# Conformation questions



## Riverotter (May 15, 2013)

If one were breeding veiltails for show (yes, variations class, I know) what do you look for, conformation wise?

Here are 3 Veils up on Aquabid. If you were judging a class _based on conformation only_ in what order would you place them and why?
What is each fish's best and worst feature?

I really appreciate everyone who takes the time to do this. A lot of us are visual people, and the little computer generated image doesn't translate well for me. It would be really helpful for me (and I'm sure others) to look at a picture of a fish and see on that individual what is bad and good.

And I know that the colors are not show worthy on all 3 of these. I just want to learn about conformation.


----------



## Ilikebutterflies (May 19, 2012)

Darth posted something about VT's not long ago i think. Posted some great pics too. Hope he chimes in.


----------



## Ilikebutterflies (May 19, 2012)

Fish #2 would be my first pick. Fish #1 would be my last pick. #1 has crazy ray branching.
#2 has the best body...I think. His dorsal should reach further back towards his caudal. Top to bottom he's a little short on top. He has split ventrals too.

Fish #3 has a short body. He seems to be more uneven top to bottom. 
All three have short first rays on the dorsal.


----------



## Darth (Nov 19, 2012)

The last fish is more like it, no separation in the fins, remember old standard is NOT European standard, no separation between fins these are known as Satellites or dafodils.
Things may have changed just like most things have over the years since I was a member of the IBC but back in the old days the fish were almost all like the HM standard except they had veil tails.
The reason I picked the last fish was because his fins were more together than the first 2.


----------



## Basement Bettas (May 12, 2012)

They are working up a standard in the IBC.. it will NOT be like Joeps. That is too angular. I was told if you get an old betta book.. that is the form they are after. Not my area of *expertise* but would hazard a guess the first male is close to that viel form. The other two are more rounded in their tails.. and not enough length in then either.


----------



## Darth (Nov 19, 2012)

No that's not what they did back then S, like I said it was more like the last one because they didn't want a lot of spacing again things may have changed.
But even though it has a more rounded tail there are not as much of a gap between fins.


----------



## Darth (Nov 19, 2012)

Here is what I remember.


----------



## Riverotter (May 15, 2013)

This male;








is what I think of when I think of a classic veil tail.

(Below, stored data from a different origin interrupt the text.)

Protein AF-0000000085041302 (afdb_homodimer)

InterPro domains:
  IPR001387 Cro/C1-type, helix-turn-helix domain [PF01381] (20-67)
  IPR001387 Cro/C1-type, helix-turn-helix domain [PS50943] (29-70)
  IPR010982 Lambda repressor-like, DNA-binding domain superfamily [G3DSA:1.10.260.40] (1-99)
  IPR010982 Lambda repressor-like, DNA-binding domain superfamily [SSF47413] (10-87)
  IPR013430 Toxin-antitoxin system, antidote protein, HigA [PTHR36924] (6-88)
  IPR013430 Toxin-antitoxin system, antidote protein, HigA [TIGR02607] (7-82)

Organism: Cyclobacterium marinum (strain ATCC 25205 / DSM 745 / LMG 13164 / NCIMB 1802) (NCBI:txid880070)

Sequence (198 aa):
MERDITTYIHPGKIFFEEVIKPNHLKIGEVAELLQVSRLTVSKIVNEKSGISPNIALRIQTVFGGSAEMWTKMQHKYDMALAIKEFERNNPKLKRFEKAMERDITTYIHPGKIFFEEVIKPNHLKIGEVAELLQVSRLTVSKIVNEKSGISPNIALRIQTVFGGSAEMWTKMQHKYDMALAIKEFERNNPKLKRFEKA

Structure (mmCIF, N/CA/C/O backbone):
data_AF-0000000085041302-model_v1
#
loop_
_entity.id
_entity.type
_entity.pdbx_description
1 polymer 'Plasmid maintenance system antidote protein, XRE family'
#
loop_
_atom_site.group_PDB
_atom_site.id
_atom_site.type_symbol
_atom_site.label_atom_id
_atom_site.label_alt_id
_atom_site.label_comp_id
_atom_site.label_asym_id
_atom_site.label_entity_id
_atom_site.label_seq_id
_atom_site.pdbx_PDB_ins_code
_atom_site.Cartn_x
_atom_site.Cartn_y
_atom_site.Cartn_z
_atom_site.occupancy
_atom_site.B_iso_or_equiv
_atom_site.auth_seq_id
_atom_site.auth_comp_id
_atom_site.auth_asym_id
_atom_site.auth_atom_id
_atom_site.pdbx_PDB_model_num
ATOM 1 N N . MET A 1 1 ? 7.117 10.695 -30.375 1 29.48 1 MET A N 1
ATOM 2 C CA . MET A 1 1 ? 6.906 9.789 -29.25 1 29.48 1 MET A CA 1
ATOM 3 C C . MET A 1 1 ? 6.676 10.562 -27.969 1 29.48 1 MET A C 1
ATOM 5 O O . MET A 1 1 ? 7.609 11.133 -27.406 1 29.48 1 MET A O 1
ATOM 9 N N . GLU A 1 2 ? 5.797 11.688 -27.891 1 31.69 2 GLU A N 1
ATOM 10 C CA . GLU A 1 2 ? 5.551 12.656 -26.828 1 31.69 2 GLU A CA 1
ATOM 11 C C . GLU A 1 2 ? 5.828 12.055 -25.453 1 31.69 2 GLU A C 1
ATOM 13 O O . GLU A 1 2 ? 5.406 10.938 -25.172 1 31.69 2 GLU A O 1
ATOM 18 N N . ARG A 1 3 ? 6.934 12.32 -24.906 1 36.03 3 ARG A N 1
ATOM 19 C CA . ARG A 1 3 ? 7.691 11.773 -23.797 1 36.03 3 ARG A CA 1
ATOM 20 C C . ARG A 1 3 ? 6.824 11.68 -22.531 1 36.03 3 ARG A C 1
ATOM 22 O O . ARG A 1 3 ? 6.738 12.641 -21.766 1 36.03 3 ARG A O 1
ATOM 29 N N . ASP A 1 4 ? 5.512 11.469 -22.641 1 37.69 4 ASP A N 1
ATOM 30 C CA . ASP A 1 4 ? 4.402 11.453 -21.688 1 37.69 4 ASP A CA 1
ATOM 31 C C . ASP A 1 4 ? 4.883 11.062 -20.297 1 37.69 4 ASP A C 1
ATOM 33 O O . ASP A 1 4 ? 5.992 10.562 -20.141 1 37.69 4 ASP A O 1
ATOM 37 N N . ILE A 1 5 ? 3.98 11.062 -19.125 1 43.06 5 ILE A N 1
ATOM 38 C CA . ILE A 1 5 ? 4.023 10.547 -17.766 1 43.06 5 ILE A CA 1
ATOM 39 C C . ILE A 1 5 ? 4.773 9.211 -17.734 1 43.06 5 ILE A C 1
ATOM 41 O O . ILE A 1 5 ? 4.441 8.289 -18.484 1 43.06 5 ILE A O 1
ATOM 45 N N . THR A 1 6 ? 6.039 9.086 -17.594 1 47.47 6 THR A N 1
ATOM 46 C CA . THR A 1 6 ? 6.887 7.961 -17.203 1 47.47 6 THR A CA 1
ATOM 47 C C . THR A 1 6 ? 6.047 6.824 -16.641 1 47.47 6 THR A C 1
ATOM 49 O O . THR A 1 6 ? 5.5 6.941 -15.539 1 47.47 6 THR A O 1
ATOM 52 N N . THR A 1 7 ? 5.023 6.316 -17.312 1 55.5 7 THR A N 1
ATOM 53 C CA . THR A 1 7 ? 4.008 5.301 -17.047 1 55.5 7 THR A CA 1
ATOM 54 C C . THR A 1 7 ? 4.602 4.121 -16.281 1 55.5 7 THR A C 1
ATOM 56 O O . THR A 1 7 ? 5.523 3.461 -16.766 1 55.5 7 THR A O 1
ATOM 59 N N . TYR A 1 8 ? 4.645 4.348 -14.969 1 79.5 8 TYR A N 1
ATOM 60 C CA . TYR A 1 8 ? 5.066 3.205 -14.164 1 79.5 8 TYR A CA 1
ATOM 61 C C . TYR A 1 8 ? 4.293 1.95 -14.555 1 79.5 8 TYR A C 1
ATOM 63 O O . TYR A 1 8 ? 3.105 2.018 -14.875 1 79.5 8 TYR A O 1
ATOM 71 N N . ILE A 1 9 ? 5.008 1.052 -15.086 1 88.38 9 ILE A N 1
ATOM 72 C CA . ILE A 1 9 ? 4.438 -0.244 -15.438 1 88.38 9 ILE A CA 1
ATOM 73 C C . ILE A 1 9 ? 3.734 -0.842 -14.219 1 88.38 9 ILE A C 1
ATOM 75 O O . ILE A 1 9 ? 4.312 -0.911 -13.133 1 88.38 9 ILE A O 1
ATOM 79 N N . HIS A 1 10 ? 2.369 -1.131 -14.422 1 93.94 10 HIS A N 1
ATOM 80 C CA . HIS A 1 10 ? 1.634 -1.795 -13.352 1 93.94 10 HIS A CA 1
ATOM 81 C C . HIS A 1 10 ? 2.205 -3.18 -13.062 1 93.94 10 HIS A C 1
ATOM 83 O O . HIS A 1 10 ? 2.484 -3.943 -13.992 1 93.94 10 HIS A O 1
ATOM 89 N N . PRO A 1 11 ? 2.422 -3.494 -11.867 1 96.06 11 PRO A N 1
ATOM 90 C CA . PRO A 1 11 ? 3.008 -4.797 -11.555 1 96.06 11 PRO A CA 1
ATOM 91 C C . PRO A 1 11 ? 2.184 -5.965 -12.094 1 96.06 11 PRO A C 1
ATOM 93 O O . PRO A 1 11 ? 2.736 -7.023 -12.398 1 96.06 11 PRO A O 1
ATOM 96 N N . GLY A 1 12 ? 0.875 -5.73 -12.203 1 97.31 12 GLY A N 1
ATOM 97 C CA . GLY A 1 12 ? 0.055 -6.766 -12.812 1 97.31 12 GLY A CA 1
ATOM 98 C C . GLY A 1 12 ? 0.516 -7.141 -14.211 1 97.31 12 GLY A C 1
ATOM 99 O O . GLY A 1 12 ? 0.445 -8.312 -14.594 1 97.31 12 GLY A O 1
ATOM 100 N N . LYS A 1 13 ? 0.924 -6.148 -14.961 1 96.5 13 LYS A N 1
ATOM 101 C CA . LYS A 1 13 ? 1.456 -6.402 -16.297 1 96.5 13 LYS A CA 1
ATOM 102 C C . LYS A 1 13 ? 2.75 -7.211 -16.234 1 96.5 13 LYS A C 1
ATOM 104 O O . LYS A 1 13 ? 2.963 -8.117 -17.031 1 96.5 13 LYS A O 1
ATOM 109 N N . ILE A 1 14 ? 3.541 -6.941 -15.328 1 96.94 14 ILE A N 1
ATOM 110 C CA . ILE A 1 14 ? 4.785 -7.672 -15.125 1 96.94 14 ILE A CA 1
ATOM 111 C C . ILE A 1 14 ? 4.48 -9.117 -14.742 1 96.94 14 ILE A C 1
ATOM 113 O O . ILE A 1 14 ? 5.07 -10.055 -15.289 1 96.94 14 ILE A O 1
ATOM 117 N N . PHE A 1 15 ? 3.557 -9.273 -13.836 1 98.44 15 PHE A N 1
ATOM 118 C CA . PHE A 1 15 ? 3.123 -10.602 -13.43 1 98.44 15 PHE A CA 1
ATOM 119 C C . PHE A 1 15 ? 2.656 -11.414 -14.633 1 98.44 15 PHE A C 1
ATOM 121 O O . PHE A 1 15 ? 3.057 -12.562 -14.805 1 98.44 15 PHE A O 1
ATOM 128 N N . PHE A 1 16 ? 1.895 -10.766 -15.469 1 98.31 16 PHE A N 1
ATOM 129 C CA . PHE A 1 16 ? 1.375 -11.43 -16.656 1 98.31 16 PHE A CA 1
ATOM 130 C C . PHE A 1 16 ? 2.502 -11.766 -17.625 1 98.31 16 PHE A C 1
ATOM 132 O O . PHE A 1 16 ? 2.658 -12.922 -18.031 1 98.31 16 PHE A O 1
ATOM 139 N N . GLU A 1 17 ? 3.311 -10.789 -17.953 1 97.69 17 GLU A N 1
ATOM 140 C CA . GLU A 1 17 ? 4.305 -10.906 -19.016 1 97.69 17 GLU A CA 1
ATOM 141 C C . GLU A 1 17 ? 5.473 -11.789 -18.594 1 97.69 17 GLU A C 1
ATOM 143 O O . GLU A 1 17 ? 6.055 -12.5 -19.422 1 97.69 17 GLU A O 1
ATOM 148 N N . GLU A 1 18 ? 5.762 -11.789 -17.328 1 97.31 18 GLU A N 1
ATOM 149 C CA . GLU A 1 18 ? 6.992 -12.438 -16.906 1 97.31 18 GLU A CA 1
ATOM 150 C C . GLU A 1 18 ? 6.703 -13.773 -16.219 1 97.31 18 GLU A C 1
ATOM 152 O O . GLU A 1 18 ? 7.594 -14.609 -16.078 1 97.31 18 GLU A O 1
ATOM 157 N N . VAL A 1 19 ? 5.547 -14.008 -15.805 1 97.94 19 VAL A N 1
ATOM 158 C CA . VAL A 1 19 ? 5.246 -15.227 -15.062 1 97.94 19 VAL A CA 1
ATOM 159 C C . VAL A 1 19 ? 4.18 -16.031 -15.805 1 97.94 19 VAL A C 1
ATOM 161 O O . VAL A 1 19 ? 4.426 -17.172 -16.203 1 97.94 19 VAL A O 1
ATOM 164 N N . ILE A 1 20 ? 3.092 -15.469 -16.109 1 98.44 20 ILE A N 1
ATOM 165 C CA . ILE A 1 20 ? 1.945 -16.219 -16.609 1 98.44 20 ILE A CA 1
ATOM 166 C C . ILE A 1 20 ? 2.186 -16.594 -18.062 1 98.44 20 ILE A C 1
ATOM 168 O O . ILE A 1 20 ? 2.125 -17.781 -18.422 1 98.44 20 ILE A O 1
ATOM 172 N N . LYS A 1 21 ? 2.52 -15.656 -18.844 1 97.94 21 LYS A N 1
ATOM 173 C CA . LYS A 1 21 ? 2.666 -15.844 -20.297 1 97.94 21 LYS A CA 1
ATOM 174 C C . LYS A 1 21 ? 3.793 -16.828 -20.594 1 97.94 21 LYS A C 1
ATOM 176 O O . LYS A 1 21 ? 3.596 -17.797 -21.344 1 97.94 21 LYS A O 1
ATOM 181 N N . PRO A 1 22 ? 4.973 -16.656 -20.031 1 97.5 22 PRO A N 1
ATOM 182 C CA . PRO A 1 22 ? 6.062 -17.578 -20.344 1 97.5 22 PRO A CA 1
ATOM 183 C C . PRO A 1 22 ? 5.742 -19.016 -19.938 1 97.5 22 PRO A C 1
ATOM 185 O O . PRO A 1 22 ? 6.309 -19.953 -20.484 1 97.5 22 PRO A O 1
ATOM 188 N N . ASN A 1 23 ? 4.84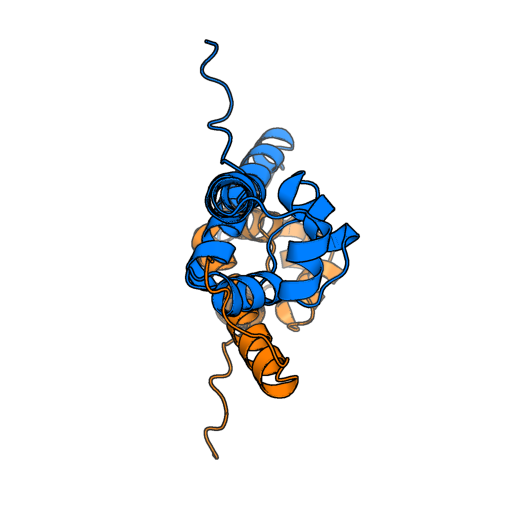8 -19.188 -18.953 1 97.5 23 ASN A N 1
ATOM 189 C CA . ASN A 1 23 ? 4.484 -20.531 -18.484 1 97.5 23 ASN A CA 1
ATOM 190 C C . ASN A 1 23 ? 3.229 -21.047 -19.172 1 97.5 23 ASN A C 1
ATOM 192 O O . ASN A 1 23 ? 2.715 -22.109 -18.828 1 97.5 23 ASN A O 1
ATOM 196 N N . HIS A 1 24 ? 2.68 -20.25 -20.047 1 97.62 24 HIS A N 1
ATOM 197 C CA . HIS A 1 24 ? 1.529 -20.609 -20.859 1 97.62 24 HIS A CA 1
ATOM 198 C C . HIS A 1 24 ? 0.336 -21 -20 1 97.62 24 HIS A C 1
ATOM 200 O O . HIS A 1 24 ? -0.345 -21.984 -20.281 1 97.62 24 HIS A O 1
ATOM 206 N N . LEU A 1 25 ? 0.154 -20.312 -18.969 1 98.19 25 LEU A N 1
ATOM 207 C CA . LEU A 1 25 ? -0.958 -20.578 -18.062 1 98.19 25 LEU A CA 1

I used to have a really old betta book that showed pictures of bettas with tail types of the time, Spoon, Spade, Teardrop, Veil, Round.
I wish I still had it but it got lost in a cross country move. I've never found another copy - which is not helped by the fact I can't remember the exact title, only that is was something really imaginative, like "A Guide To Siamese Fighting Fish"


----------



## Darth (Nov 19, 2012)

This used to be the Standard. Not any of the European separated things, I remember Jim Sonnier and Walt Maurus talking about how they didn't care for the way bettas were judged overseas.


----------



## Basement Bettas (May 12, 2012)

Darth said:


> No that's not what they did back then S, like I said it was more like the last one because they didn't want a lot of spacing again things may have changed.
> But even though it has a more rounded tail there are not as much of a gap between fins.


 
And I had conversations at convention with the J board about the standard being developed. They want a veil shape and some length. Those first two fish are messed up deltas.. or deltas x VT. NOT what they are wanting the fish to look like. Pics in the older books show that type tail. NOT these funky hybrid ones.


----------



## Riverotter (May 15, 2013)

Basement Bettas, could you tell me more about the standard being developed? I'd really like to learn.
Would any of these fish (random pictures pulled off google pics) come close to the standard?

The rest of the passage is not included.